Dataset entries
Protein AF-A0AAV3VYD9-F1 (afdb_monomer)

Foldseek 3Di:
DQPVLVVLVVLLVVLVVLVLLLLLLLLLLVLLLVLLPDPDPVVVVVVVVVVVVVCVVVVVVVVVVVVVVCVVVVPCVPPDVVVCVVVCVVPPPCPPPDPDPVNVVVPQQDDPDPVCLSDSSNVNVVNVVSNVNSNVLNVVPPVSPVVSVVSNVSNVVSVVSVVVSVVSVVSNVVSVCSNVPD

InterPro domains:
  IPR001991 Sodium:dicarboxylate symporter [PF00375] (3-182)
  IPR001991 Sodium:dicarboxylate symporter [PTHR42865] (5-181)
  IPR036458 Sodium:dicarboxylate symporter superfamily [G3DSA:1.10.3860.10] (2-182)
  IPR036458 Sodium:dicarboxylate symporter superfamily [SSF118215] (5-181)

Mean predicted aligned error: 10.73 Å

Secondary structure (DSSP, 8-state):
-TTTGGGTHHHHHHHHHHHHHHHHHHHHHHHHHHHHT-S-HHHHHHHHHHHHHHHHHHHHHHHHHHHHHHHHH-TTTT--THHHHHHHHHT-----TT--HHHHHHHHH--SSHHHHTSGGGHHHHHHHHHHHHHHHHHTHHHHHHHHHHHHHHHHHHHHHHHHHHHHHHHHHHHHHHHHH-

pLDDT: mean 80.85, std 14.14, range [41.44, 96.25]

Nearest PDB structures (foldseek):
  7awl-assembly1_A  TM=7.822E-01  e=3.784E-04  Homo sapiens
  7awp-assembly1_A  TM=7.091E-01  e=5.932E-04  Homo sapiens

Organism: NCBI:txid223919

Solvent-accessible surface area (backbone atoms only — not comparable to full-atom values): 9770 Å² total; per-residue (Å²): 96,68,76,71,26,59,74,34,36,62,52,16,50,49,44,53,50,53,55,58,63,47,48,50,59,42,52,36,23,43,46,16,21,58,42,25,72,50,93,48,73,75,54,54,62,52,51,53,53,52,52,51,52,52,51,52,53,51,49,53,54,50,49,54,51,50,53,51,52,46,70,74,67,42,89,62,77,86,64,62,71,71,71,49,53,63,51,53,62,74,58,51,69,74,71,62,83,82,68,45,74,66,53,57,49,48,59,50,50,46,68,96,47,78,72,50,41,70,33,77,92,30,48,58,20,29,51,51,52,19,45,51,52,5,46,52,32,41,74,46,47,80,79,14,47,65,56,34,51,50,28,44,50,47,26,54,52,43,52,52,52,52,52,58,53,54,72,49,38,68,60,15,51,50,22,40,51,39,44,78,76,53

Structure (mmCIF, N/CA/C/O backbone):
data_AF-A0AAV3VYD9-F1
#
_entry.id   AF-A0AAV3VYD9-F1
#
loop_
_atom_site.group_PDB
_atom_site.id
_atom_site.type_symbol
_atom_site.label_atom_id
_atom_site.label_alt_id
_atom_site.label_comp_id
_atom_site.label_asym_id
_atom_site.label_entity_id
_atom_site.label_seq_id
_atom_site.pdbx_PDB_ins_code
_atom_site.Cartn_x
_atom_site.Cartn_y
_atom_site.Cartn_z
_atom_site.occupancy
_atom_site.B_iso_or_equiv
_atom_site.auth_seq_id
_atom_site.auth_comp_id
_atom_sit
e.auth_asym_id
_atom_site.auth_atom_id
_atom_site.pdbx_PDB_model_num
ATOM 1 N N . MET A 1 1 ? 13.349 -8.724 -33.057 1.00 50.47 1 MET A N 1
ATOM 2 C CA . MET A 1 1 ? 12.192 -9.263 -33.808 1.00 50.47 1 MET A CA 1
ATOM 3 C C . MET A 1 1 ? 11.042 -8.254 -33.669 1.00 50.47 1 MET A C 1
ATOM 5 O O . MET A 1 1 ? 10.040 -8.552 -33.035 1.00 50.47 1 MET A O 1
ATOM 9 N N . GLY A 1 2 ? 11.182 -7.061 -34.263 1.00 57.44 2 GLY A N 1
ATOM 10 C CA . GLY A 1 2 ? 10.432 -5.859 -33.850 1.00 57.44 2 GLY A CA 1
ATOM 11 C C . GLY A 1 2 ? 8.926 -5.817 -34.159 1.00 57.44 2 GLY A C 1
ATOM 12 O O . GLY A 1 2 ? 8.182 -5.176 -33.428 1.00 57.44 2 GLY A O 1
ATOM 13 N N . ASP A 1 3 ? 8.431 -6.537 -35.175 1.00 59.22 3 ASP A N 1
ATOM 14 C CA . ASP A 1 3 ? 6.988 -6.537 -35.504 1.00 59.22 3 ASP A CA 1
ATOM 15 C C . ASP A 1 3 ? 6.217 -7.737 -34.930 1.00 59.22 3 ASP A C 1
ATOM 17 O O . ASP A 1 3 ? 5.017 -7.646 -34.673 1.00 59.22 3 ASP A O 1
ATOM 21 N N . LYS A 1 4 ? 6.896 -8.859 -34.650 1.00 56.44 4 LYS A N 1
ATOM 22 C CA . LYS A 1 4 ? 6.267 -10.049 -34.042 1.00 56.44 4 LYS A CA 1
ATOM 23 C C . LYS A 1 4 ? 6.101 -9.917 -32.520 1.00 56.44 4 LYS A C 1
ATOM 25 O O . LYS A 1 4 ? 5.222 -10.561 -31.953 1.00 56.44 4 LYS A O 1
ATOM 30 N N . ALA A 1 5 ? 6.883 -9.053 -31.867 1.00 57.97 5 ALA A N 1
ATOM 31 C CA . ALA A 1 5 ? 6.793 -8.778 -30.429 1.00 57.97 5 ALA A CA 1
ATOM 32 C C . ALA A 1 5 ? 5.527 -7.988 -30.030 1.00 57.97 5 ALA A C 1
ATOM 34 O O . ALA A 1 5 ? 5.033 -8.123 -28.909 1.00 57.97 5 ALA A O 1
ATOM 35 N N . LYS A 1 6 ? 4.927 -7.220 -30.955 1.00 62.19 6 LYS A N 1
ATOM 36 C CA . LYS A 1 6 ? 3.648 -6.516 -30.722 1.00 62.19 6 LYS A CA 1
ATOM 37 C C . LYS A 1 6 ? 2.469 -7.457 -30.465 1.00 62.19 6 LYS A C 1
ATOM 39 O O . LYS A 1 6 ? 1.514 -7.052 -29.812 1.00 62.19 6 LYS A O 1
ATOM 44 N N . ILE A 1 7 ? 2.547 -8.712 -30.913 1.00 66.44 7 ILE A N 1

==

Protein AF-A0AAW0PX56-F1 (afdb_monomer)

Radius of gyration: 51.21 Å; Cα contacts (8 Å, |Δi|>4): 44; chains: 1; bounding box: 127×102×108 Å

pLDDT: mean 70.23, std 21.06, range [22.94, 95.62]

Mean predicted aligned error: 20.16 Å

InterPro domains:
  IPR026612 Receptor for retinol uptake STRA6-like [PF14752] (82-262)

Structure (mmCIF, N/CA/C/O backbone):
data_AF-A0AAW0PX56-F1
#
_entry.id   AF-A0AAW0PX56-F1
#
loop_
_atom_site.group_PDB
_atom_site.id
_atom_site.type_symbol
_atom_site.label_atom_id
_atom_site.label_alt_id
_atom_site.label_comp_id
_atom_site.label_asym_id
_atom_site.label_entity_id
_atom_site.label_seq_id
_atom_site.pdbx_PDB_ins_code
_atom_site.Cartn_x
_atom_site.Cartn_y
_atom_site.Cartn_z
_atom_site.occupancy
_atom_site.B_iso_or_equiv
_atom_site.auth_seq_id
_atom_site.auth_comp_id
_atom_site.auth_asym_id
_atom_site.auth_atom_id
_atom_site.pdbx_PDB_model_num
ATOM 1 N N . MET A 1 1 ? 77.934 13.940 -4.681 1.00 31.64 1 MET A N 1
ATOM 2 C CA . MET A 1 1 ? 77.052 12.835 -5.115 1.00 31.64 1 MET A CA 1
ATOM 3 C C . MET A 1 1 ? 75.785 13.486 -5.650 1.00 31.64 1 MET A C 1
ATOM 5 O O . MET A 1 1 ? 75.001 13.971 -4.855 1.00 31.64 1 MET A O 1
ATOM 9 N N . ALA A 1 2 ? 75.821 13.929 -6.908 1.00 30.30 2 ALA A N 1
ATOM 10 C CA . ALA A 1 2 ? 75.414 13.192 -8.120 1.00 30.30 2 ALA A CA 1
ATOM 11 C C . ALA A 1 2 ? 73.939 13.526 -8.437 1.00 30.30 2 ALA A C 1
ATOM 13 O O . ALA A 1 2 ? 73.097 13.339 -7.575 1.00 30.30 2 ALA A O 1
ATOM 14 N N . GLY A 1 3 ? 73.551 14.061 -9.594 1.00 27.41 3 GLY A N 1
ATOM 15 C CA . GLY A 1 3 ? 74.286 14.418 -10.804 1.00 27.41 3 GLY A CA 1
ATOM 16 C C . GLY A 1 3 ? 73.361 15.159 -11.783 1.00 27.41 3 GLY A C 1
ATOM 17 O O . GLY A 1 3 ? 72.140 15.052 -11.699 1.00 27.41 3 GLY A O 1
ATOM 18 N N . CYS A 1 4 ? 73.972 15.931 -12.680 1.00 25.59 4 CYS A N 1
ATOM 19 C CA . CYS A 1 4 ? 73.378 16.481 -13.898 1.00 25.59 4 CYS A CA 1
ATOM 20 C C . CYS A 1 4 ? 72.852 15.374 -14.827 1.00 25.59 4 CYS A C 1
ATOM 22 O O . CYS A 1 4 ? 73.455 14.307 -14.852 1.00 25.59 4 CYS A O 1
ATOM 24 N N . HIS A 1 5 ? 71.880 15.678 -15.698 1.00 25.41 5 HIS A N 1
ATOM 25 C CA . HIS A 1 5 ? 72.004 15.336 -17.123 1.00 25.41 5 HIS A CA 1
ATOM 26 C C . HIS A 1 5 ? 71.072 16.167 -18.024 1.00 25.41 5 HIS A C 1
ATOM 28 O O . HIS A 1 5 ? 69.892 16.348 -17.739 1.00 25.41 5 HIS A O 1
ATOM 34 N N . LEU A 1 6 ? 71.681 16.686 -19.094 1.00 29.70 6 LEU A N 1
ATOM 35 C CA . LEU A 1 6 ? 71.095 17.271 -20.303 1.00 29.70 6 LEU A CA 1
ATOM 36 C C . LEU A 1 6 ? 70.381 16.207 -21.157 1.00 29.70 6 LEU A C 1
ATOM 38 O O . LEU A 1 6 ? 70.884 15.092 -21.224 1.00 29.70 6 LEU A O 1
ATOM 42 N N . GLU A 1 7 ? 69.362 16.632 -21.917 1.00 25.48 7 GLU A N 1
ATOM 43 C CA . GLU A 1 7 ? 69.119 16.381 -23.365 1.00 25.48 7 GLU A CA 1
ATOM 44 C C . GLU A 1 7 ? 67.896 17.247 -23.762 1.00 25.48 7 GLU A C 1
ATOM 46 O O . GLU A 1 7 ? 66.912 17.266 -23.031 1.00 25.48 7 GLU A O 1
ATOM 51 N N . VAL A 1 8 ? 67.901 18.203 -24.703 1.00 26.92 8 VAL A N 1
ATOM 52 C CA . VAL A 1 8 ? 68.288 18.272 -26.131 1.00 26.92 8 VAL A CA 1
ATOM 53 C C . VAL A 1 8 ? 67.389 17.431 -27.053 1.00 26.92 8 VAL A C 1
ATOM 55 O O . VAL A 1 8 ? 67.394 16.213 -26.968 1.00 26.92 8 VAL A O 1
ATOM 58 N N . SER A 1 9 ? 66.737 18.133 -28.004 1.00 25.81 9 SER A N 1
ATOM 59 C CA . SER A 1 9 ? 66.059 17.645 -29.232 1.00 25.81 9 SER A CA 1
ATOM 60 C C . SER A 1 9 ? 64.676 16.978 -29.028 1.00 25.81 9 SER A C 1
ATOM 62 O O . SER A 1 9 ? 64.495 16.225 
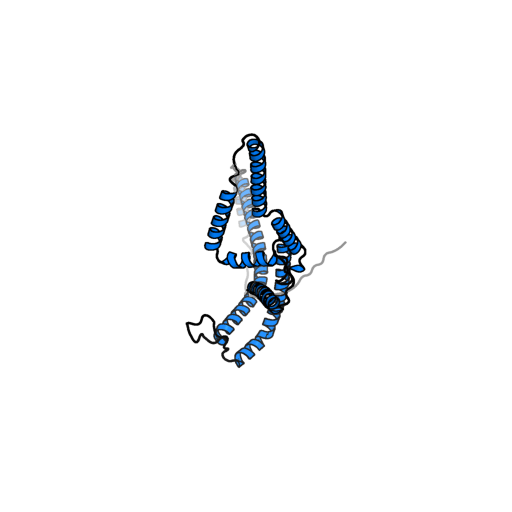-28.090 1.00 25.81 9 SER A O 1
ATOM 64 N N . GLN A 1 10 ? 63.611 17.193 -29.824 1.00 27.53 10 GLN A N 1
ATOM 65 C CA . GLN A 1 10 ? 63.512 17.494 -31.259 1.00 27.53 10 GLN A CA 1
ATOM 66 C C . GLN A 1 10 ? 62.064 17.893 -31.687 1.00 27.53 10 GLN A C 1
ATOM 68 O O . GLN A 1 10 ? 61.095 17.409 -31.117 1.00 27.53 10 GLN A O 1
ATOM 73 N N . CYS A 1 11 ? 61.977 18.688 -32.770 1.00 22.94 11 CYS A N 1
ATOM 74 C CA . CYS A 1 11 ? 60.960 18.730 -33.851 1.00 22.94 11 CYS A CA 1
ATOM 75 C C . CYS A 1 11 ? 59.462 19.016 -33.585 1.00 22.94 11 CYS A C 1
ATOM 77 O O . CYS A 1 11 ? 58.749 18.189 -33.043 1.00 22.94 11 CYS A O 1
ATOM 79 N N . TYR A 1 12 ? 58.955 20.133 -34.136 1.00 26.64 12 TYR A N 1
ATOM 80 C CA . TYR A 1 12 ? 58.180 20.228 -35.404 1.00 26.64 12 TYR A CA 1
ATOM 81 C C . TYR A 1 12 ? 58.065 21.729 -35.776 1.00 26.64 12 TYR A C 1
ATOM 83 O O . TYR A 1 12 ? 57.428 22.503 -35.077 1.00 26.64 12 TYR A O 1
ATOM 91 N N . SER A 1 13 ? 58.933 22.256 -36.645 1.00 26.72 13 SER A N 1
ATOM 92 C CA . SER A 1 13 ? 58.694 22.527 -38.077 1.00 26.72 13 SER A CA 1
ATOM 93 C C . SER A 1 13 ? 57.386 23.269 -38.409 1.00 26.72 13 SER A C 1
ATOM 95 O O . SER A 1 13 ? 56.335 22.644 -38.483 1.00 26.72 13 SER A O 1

• [DESCRIPTION OF THE TASK]
Take the records above and return, word for word, only the lines that fall from the line with "ATOM 28 O O" to the line with "ATOM 42 N N", both of them included.

• [ANSWER SECTION]
ATOM 28 O O . HIS A 1 5 ? 69.892 16.348 -17.739 1.00 25.41 5 HIS A O 1
ATOM 34 N N . LEU A 1 6 ? 71.681 16.686 -19.094 1.00 29.70 6 LEU A N 1
ATOM 35 C CA . LEU A 1 6 ? 71.095 17.271 -20.303 1.00 29.70 6 LEU A CA 1
ATOM 36 C C . LEU A 1 6 ? 70.381 16.207 -21.157 1.00 29.70 6 LEU A C 1
ATOM 38 O O . LEU A 1 6 ? 70.884 15.092 -21.224 1.00 29.70 6 LEU A O 1
ATOM 42 N N . GLU A 1 7 ? 69.362 16.632 -21.917 1.00 25.48 7 GLU A N 1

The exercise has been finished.